Particolare menzione va all’Antillese (terzo risultato utile consecutivo) capace di rallentare la corsa dell’Akron Savoca e Linguaglossa, adesso la prova della verità il prossimo incontro sul campo del lanciato Piedimonte.
Che carattere l’Antillese….in nove costringe al pareggio il Linguaglossa che si salva al 92’ – La copertina della giornata è senz’altro dedicata alla gara tra l’Antillese e la capolista Linguaglossa, gara decisiva per il cammino verso la Prima Categoria degli etnei. Una trasferta insidiosa su un campo , non è stato facile per Marco Calì e compagni, in giornata non brillante, hanno sbagliato troppo in fase conclusiva, incapaci di sfruttare anche la superiorità numerica con i padroni di casa rimasti in nove. Addirittura i ragazzi, con grande carica agonistica all’80’ su una ripartenza di Giampiero Mastroeni porta al vantaggio della squadra di mister Massimo Spadaro con il sempre presente Crupi.

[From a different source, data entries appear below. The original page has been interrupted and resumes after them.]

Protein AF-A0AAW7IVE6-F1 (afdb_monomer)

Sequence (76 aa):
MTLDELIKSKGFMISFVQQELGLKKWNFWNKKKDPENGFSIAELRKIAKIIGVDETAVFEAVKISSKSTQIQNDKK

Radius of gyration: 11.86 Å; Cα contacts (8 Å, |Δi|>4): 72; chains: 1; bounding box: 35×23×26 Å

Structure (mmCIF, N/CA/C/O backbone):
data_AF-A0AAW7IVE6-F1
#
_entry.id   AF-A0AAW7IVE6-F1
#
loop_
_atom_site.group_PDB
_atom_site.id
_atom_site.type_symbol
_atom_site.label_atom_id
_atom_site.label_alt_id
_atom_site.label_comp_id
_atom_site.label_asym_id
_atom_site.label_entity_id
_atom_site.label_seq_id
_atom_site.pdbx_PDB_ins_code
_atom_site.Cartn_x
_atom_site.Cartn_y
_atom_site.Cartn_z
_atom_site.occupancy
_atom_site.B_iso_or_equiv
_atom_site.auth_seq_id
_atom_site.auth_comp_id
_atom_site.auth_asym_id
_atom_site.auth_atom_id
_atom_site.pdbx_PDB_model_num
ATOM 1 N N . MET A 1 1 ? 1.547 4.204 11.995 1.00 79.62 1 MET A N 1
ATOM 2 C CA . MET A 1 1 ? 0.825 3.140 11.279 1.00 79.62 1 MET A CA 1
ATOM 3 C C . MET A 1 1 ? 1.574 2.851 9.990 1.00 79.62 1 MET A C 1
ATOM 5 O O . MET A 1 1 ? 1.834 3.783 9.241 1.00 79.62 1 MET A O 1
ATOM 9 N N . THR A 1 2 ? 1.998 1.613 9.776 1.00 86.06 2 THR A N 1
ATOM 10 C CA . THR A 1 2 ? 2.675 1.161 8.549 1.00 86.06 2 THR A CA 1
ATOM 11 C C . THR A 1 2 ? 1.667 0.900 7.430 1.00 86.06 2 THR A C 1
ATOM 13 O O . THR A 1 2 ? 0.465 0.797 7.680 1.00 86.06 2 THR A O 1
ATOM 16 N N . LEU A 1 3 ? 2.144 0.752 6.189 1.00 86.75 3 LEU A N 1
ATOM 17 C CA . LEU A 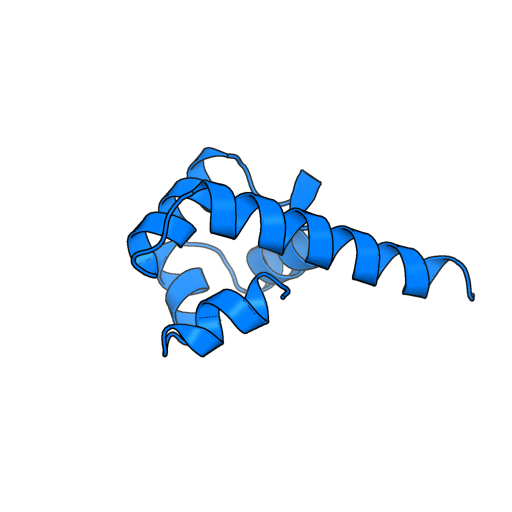1 3 ? 1.291 0.399 5.048 1.00 86.75 3 LEU A CA 1
ATOM 18 C C . LEU A 1 3 ? 0.489 -0.892 5.300 1.00 86.75 3 LEU A C 1
ATOM 20 O O . LEU A 1 3 ? -0.690 -0.970 4.964 1.00 86.75 3 LEU A O 1
ATOM 2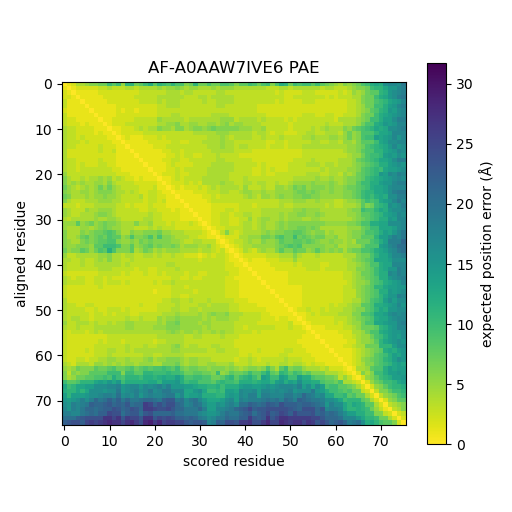4 N N . ASP A 1 4 ? 1.100 -1.886 5.945 1.00 87.94 4 ASP A N 1
ATOM 25 C CA . ASP A 1 4 ? 0.433 -3.147 6.276 1.00 87.94 4 ASP A CA 1
ATOM 26 C C . ASP A 1 4 ? -0.695 -2.972 7.288 1.00 87.94 4 ASP A C 1
ATOM 28 O O . ASP A 1 4 ? -1.762 -3.571 7.144 1.00 87.94 4 ASP A O 1
ATOM 32 N N . GLU A 1 5 ? -0.454 -2.167 8.320 1.00 89.50 5 GLU A N 1
ATOM 33 C CA . GLU A 1 5 ? -1.460 -1.849 9.329 1.00 89.50 5 GLU A CA 1
ATOM 34 C C . GLU A 1 5 ? -2.609 -1.047 8.723 1.00 89.50 5 GLU A C 1
ATOM 36 O O . GLU A 1 5 ? -3.762 -1.329 9.037 1.00 89.50 5 GLU A O 1
ATOM 41 N N . LEU A 1 6 ? -2.319 -0.117 7.806 1.00 90.00 6 LEU A N 1
ATOM 42 C CA . LEU A 1 6 ? -3.337 0.650 7.088 1.00 90.00 6 LEU A CA 1
ATOM 43 C C . LEU A 1 6 ? -4.246 -0.268 6.259 1.00 90.00 6 LEU A C 1
ATOM 45 O O . LEU A 1 6 ? -5.469 -0.180 6.357 1.00 90.00 6 LEU A O 1
ATOM 49 N N . ILE A 1 7 ? -3.657 -1.181 5.479 1.00 90.75 7 ILE A N 1
ATOM 50 C CA . ILE A 1 7 ? -4.411 -2.134 4.653 1.00 90.75 7 ILE A CA 1
ATOM 51 C C . ILE A 1 7 ? -5.278 -3.043 5.542 1.00 90.75 7 ILE A C 1
ATOM 53 O O . ILE A 1 7 ? -6.475 -3.196 5.292 1.00 90.75 7 ILE A O 1
ATOM 57 N N . LYS A 1 8 ? -4.700 -3.596 6.617 1.00 90.69 8 LYS A N 1
ATOM 58 C CA . LYS A 1 8 ? -5.422 -4.457 7.570 1.00 90.69 8 LYS A CA 1
ATOM 59 C C . LYS A 1 8 ? -6.525 -3.708 8.318 1.00 90.69 8 LYS A C 1
ATOM 61 O O . LYS A 1 8 ? -7.599 -4.264 8.517 1.00 90.69 8 LYS A O 1
ATOM 66 N N . SER A 1 9 ? -6.291 -2.452 8.696 1.00 91.50 9 SER A N 1
ATOM 67 C CA . SER A 1 9 ? -7.274 -1.597 9.376 1.00 91.50 9 SER A CA 1
ATOM 68 C C . SER A 1 9 ? -8.514 -1.346 8.516 1.00 91.50 9 SER A C 1
ATOM 70 O O . SER A 1 9 ? -9.606 -1.177 9.054 1.00 91.50 9 SER A O 1
ATOM 72 N N . LYS A 1 10 ? -8.368 -1.377 7.187 1.00 91.44 10 LYS A N 1
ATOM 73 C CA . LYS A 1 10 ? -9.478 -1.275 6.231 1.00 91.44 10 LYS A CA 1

Brutto colpo per la capolista che riesce in pieno recupero al 92’ riequilibrare le sorti della gara con un gol di Stagnitta che salva in parte il primato. L’Antillese ha fatto la sua gara, il Linguaglossa ha giocato davvero male, forse la frenesia della vittoria ha giocato un brutto scherzo ai primi della classe che hanno reclamato due calci di rigore, uno su Marco Calì e l’atro su una punizione di Patanè, tocco di mani in area di un difensore locale, di parere diverso il giudizio del direttore di gara.

Il bomber Ivan Briguglio e il difensore Agatino Riposo……. un gol che apre la porta della Prima Categoria: Un gol per tempo è la Val di Nisi risolve la pratica del derby con il Fiumedinisi, conquista tre punti importanti che al termine dei 90’ complice il risultato di Antillo consentono ai ragazzi di mister Seby Perrone di ritornare nuovamente in vetta. Apre le marcature al 10’ l’esperto attaccante Ivan Briguglio, poi i padroni di casa cercano il gol del raddoppio per mettere il risultato al sicuro che arriva al 70’ con un colpo di testa del difensore Agatino Riposo.

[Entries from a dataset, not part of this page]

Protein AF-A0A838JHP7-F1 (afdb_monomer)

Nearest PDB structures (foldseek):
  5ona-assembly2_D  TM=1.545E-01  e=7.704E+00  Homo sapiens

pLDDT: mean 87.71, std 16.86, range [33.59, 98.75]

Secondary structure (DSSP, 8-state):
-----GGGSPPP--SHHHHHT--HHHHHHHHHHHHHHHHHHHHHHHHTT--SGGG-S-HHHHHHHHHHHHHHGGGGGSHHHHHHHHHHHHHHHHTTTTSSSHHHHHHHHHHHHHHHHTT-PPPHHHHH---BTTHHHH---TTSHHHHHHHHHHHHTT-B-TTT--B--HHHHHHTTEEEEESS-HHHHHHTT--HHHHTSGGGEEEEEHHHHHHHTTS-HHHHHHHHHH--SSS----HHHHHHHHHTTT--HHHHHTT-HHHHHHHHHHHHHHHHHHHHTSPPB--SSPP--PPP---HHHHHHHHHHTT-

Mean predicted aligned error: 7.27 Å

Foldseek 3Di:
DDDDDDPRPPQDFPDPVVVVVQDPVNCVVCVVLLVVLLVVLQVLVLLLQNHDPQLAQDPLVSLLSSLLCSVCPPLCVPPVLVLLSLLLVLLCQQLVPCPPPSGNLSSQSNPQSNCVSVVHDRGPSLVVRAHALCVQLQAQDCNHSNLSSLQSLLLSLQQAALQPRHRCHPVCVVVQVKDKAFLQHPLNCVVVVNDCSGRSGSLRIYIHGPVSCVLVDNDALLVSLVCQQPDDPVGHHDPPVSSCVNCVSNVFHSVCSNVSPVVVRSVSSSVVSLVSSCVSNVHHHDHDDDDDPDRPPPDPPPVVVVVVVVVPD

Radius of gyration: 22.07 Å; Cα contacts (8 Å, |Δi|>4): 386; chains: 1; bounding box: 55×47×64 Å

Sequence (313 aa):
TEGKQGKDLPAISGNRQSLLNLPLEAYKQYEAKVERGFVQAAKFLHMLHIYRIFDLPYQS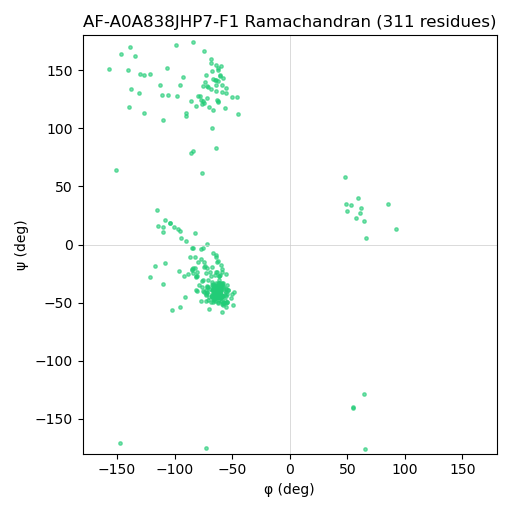QIIPLAAILADIGDAWEHVTNRAMLVRWYWNGVFGELYGSAVESRIARDFMEVPAWLKGGPEPSTVNEATFRADRLKTMRIRLSAAYKGVNALLMKEGAQDFRSGQKFDHTVFFGENVDIHHIFPQDWCKKHDIKPSVFDSIINKTPLSYKTNRIIGGVAPSEYLAKLERGDGSTPPIDRVRLDAYLTSHLIDPSLLCADNFDAFMMARQNRLLTLIEQAIGNPIYRGDVKEEGEDAEVDKDTVEAELTISNV

Solvent-accessible surface area (backbone atoms only — not comparable to full-atom values): 17293 Å² total; per-residue (Å²): 133,85,87,69,64,76,89,67,45,81,80,72,63,82,47,73,70,50,59,76,64,57,51,67,70,57,47,71,71,39,49,71,43,50,53,50,4,47,54,49,38,51,56,53,35,46,76,52,52,40,82,49,82,86,50,49,42,50,74,68,54,47,54,33,47,12,52,42,42,35,72,57,43,77,56,51,75,40,68,69,44,35,50,52,52,47,25,42,51,38,14,33,32,53,33,55,56,56,80,54,73,45,62,65,49,38,40,47,47,51,54,31,46,65,41,27,71,74,74,46,64,82,30,63,56,53,74,68,37,60,43,51,68,65,49,48,48,55,43,54,57,77,81,41,25,46,51,29,45,52,53,23,50,36,33,63,66,47,19,25,24,80,73,80,60,45,48,51,44,78,72,47,42,74,71,46,60,55,45,75,42,54,65,63,14,66,60,35,37,53,78,66,74,47,53,66,76,60,60,50,9,50,61,34,45,44,76,31,33,49,72,43,50,63,63,42,54,55,45,52,39,36,57,34,50,51,44,48,38,62,31,57,101,88,40,75,54,40,58,67,73,58,45,41,51,23,39,39,30,64,52,40,61,53,70,33,38,60,67,60,35,59,70,64,38,47,55,56,26,44,55,46,52,49,53,55,50,29,66,46,38,72,48,85,66,44,77,71,90,72,80,82,94,64,77,71,76,89,64,70,70,68,64,59,56,51,56,62,66,59,72,74,116

Structure (mmCIF, N/CA/C/O backbone):
data_AF-A0A838JHP7-F1
#
_entry.id   AF-A0A838JHP7-F1
#
loop_
_atom_site.group_PDB
_atom_site.id
_atom_site.type_symbol
_atom_site.label_atom_id
_atom_site.label_alt_id
_atom_site.label_comp_id
_atom_site.label_asym_id
_atom_site.label_entity_id
_atom_site.label_seq_id
_atom_site.pdbx_PDB_ins_code
_atom_site.Cartn_x
_atom_site.Cartn_y
_atom_site.Cartn_z
_atom_site.occupancy
_atom_site.B_iso_or_equiv
_atom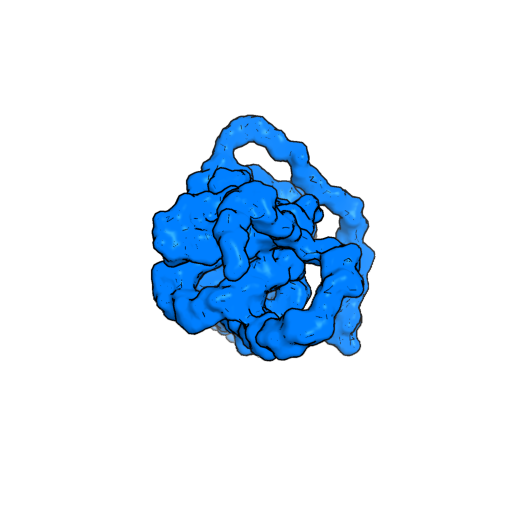_site.auth_seq_id
_atom_site.auth_comp_id
_atom_site.auth_asym_id
_atom_site.auth_atom_id
_atom_site.pdbx_PDB_model_num
ATOM 1 N N . THR A 1 1 ? -30.026 5.445 37.537 1.00 38.88 1 THR A N 1
ATOM 2 C CA . THR A 1 1 ? -28.938 6.359 37.936 1.00 38.88 1 THR A CA 1
ATOM 3 C C . THR A 1 1 ? -28.789 7.402 36.853 1.00 38.88 1 THR A C 1
ATOM 5 O O . THR A 1 1 ? -28.716 7.055 35.682 1.00 38.88 1 THR A O 1
ATOM 8 N N . GLU A 1 2 ? -28.902 8.667 37.242 1.00 39.22 2 GLU A N 1
ATOM 9 C CA . GLU A 1 2 ? -28.999 9.837 36.367 1.00 39.22 2 GLU A CA 1
ATOM 10 C C . GLU A 1 2 ? -27.747 10.043 35.492 1.00 39.22 2 GLU A C 1
ATOM 12 O O . GLU A 1 2 ? -26.627 10.143 35.985 1.00 39.22 2 GLU A O 1
ATOM 17 N N . GLY A 1 3 ? -27.955 10.085 34.173 1.00 50.19 3 GLY A N 1
ATOM 18 C CA . GLY A 1 3 ? -27.768 11.304 33.378 1.00 50.19 3 GLY A CA 1
ATOM 19 C C . GLY A 1 3 ? -26.401 11.991 33.339 1.00 50.19 3 GLY A C 1
ATOM 20 O O . GLY A 1 3 ? -26.373 13.215 33.324 1.00 50.19 3 GLY A O 1
ATOM 21 N N . LYS A 1 4 ? -25.279 11.270 33.269 1.00 38.31 4 LYS A N 1
ATOM 22 C CA . LYS A 1 4 ? -24.008 11.893 32.854 1.00 38.31 4 LYS A CA 1
ATOM 23 C C . LYS A 1 4 ? -23.988 12.077 31.332 1.00 38.31 4 LYS A C 1
ATOM 25 O O . LYS A 1 4 ? -24.166 11.102 30.603 1.00 38.31 4 LYS A O 1
ATOM 30 N N . GLN A 1 5 ? -23.775 13.305 30.854 1.00 39.97 5 GLN A N 1
ATOM 31 C CA . GLN A 1 5 ? -23.632 13.634 29.430 1.00 39.97 5 GLN A CA 1
ATOM 32 C C . GLN A 1 5 ? -22.335 14.417 29.181 1.00 39.97 5 GLN A C 1
ATOM 34 O O . GLN A 1 5 ? -21.905 15.218 30.006 1.00 39.97 5 GLN A O 1
ATOM 39 N N . GLY A 1 6 ? -21.707 14.204 28.023 1.00 58.59 6 GLY A N 1
ATOM 40 C CA . GLY A 1 6 ? -20.528 14.967 27.601 1.00 58.59 6 GLY A CA 1
ATOM 41 C C . GLY A 1 6 ? -19.299 14.755 28.495 1.00 58.59 6 GLY A C 1
ATOM 42 O O . GLY A 1 6 ? -18.901 13.619 28.742 1.00 58.59 6 GLY A O 1
ATOM 43 N N . LYS A 1 7 ? -18.690 15.854 28.966 1.00 47.12 7 LYS A N 1
ATOM 44 C CA . LYS A 1 7 ? -17.438 15.867 29.756 1.00 47.12 7 LYS A CA 1
ATOM 45 C C . LYS A 1 7 ? -17.537 15.175 31.127 1.00 47.12 7 LYS A C 1
ATOM 47 O O . LYS A 1 7 ? -16.506 14.961 31.755 1.00 47.12 7 LYS A O 1
ATOM 52 N N . ASP A 1 8 ? -18.745 14.826 31.570 1.00 47.78 8 ASP A N 1
ATOM 53 C CA . ASP A 1 8 ? -18.989 14.160 32.856 1.00 47.78 8 ASP A CA 1
ATOM 54 C C . ASP A 1 8 ? -18.872 12.629 32.788 1.00 47.78 8 ASP A C 1
ATOM 56 O O . ASP A 1 8 ? -18.854 11.954 33.827 1.00 47.78 8 ASP A O 1
ATOM 60 N N . LEU A 1 9 ? -18.794 12.062 31.577 1.00 52.00 9 LEU A N 1
ATOM 61 C CA . LEU A 1 9 ? -18.437 10.659 31.383 1.00 52.00 9 LEU A CA 1
ATOM 62 C C . LEU A 1 9 ? -16.935 10.470 31.649 1.00 52.00 9 LEU A C 1
ATOM 64 O O . LEU A 1 9 ? -16.138 11.328 31.263 1.00 52.00 9 LEU A O 1
ATOM 68 N N . PRO A 1 10 ? -16.523 9.369 32.307 1.00 59.88 10 PRO A N 1
ATOM 69 C CA . PRO A 1 10 ? -15.107 9.085 32.486 1.00 59.88 10 PRO A CA 1
ATOM 70 C C . PRO A 1 10 ? -14.411 9.067 31.124 1.00 59.88 10 PRO A C 1
ATOM 72 O O . PRO A 1 10 ? -14.930 8.495 30.163 1.00 59.88 10 PRO A O 1
ATOM 75 N N . ALA A 1 11 ? -13.248 9.715 31.049 1.00 68.62 11 ALA A N 1
ATOM 76 C CA . ALA A 1 11 ? -12.444 9.724 29.838 1.00 68.62 11 ALA A CA 1
ATOM 77 C C . ALA A 1 11 ? -12.154 8.280 29.410 1.00 68.62 11 ALA A C 1
ATOM 79 O O . ALA A 1 11 ? -11.730 7.457 30.223 1.00 68.62 11 ALA A O 1
ATOM 80 N N . ILE A 1 12 ? -12.390 7.973 28.136 1.00 75.12 12 ILE A N 1
ATOM 81 C CA . ILE A 1 12 ? -12.013 6.681 27.570 1.00 75.12 12 ILE A CA 1
ATOM 82 C C . ILE A 1 12 ? -10.494 6.666 27.479 1.00 75.12 12 ILE A C 1
ATOM 84 O O . ILE A 1 12 ? -9.894 7.505 26.809 1.00 75.12 12 ILE A O 1
ATOM 88 N N . SER A 1 13 ? -9.866 5.732 28.183 1.00 74.81 13 SER A N 1
ATOM 89 C CA . SER A 1 13 ? -8.419 5.567 28.183 1.00 74.81 13 SER A CA 1
ATOM 90 C C . SER A 1 13 ? -8.049 4.091 28.114 1.00 74.81 13 SER A C 1
ATOM 92 O O . SER A 1 13 ? -8.589 3.264 28.843 1.00 74.81 13 SER A O 1
ATOM 94 N N . GLY A 1 14 ? -7.098 3.775 27.236 1.00 72.44 14 GLY A N 1
ATOM 95 C CA . GLY A 1 14 ? -6.536 2.433 27.060 1.00 72.44 14 GLY A CA 1
ATOM 96 C C . GLY A 1 14 ? -5.147 2.266 27.677 1.00 72.44 14 GLY A C 1
ATOM 97 O O . GLY A 1 14 ? -4.418 1.364 27.283 1.00 72.44 14 GLY A O 1
ATOM 98 N N . ASN A 1 15 ? -4.746 3.153 28.592 1.00 79.31 15 ASN A N 1
ATOM 99 C CA . ASN A 1 15 ? -3.406 3.116 29.171 1.00 79.31 15 ASN A CA 1
ATOM 100 C C . ASN A 1 15 ? -3.249 1.963 30.180 1.00 79.31 15 ASN A C 1
ATOM 102 O O . ASN A 1 15 ? -4.221 1.371 30.663 1.00 79.31 15 ASN A O 1
ATOM 106 N N . ARG A 1 16 ? -1.997 1.669 30.551 1.00 79.44 16 ARG A N 1
ATOM 107 C CA . ARG A 1 16 ? -1.665 0.586 31.491 1.00 79.44 16 ARG A CA 1
ATOM 108 C C . ARG A 1 16 ? -2.422 0.690 32.820 1.00 79.44 16 ARG A C 1
ATOM 110 O O . ARG A 1 16 ? -2.843 -0.329 33.358 1.00 79.44 16 ARG A O 1
ATOM 117 N N . GLN A 1 17 ? -2.599 1.900 33.350 1.00 83.38 17 GLN A N 1
ATOM 118 C CA . GLN A 1 17 ? -3.285 2.105 34.625 1.00 83.38 17 GLN A CA 1
ATOM 119 C C . GLN A 1 17 ? -4.777 1.764 34.527 1.00 83.38 17 GLN A C 1
ATOM 121 O O . GLN A 1 17 ? -5.328 1.160 35.446 1.00 83.38 17 GLN A O 1
ATOM 126 N N . SER A 1 18 ? -5.424 2.107 33.413 1.00 83.88 18 SER A N 1
ATOM 127 C CA . SER A 1 18 ? -6.811 1.729 33.135 1.00 83.88 18 SER A CA 1
ATOM 128 C C . SER A 1 18 ? -6.974 0.218 33.025 1.00 83.88 18 SER A C 1
ATOM 130 O O . SER A 1 18 ? -7.935 -0.319 33.567 1.00 83.88 18 SER A O 1
ATOM 132 N N . LEU A 1 19 ? -6.014 -0.472 32.401 1.00 82.06 19 LEU A N 1
ATOM 133 C CA . LEU A 1 19 ? -6.034 -1.930 32.285 1.00 82.06 19 LEU A CA 1
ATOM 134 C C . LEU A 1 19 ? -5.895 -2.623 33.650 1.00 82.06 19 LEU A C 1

Karakiri casalingo dell’Akron Savoca…………..Contarino fa gioire il Piedimonte: Con il Piedimonte è arrivata la prima sconfitta casalinga per l’Akron Savoca. Le ultime due gare di campionato dovevano dare la svolta al campionato dell’Akron Savoca, invece, sono arrivate due sconfitte consecutive, fallito il primo jolly sul campo della capolista Linguaglossa, i savocesi concedono il bis perdendo lo scontro diretto fra le mura amiche con il Piedimonte: risultato dal possibile secondo posto rischiano addirittura di scivolare in quinta posizione con il rischio di non disputare i play-off ( famosa regola dei -10 dalla seconda).
L’incontro è stato deciso nei primi dieci minuti, grazie ad una intuizione vincente dell’attaccante etneo Contarino. Sotto di un gol, i ragazzi di mister Ciccio Carpillo non sono riusciti a recuperare lo svantaggio. Adesso decisivo lo scontro diretto con l’Atletico Taormina, da non sottovalutare il derby con l’Agostiniana.
Il Mandanici nuovo corso non decolla………l’Atletico Taormina conquista l’intera posta: Continua il periodo negativo della compagine del Presidente Mario Carpo, alla sua terza sconfitta consecutiva sul proprio terreno.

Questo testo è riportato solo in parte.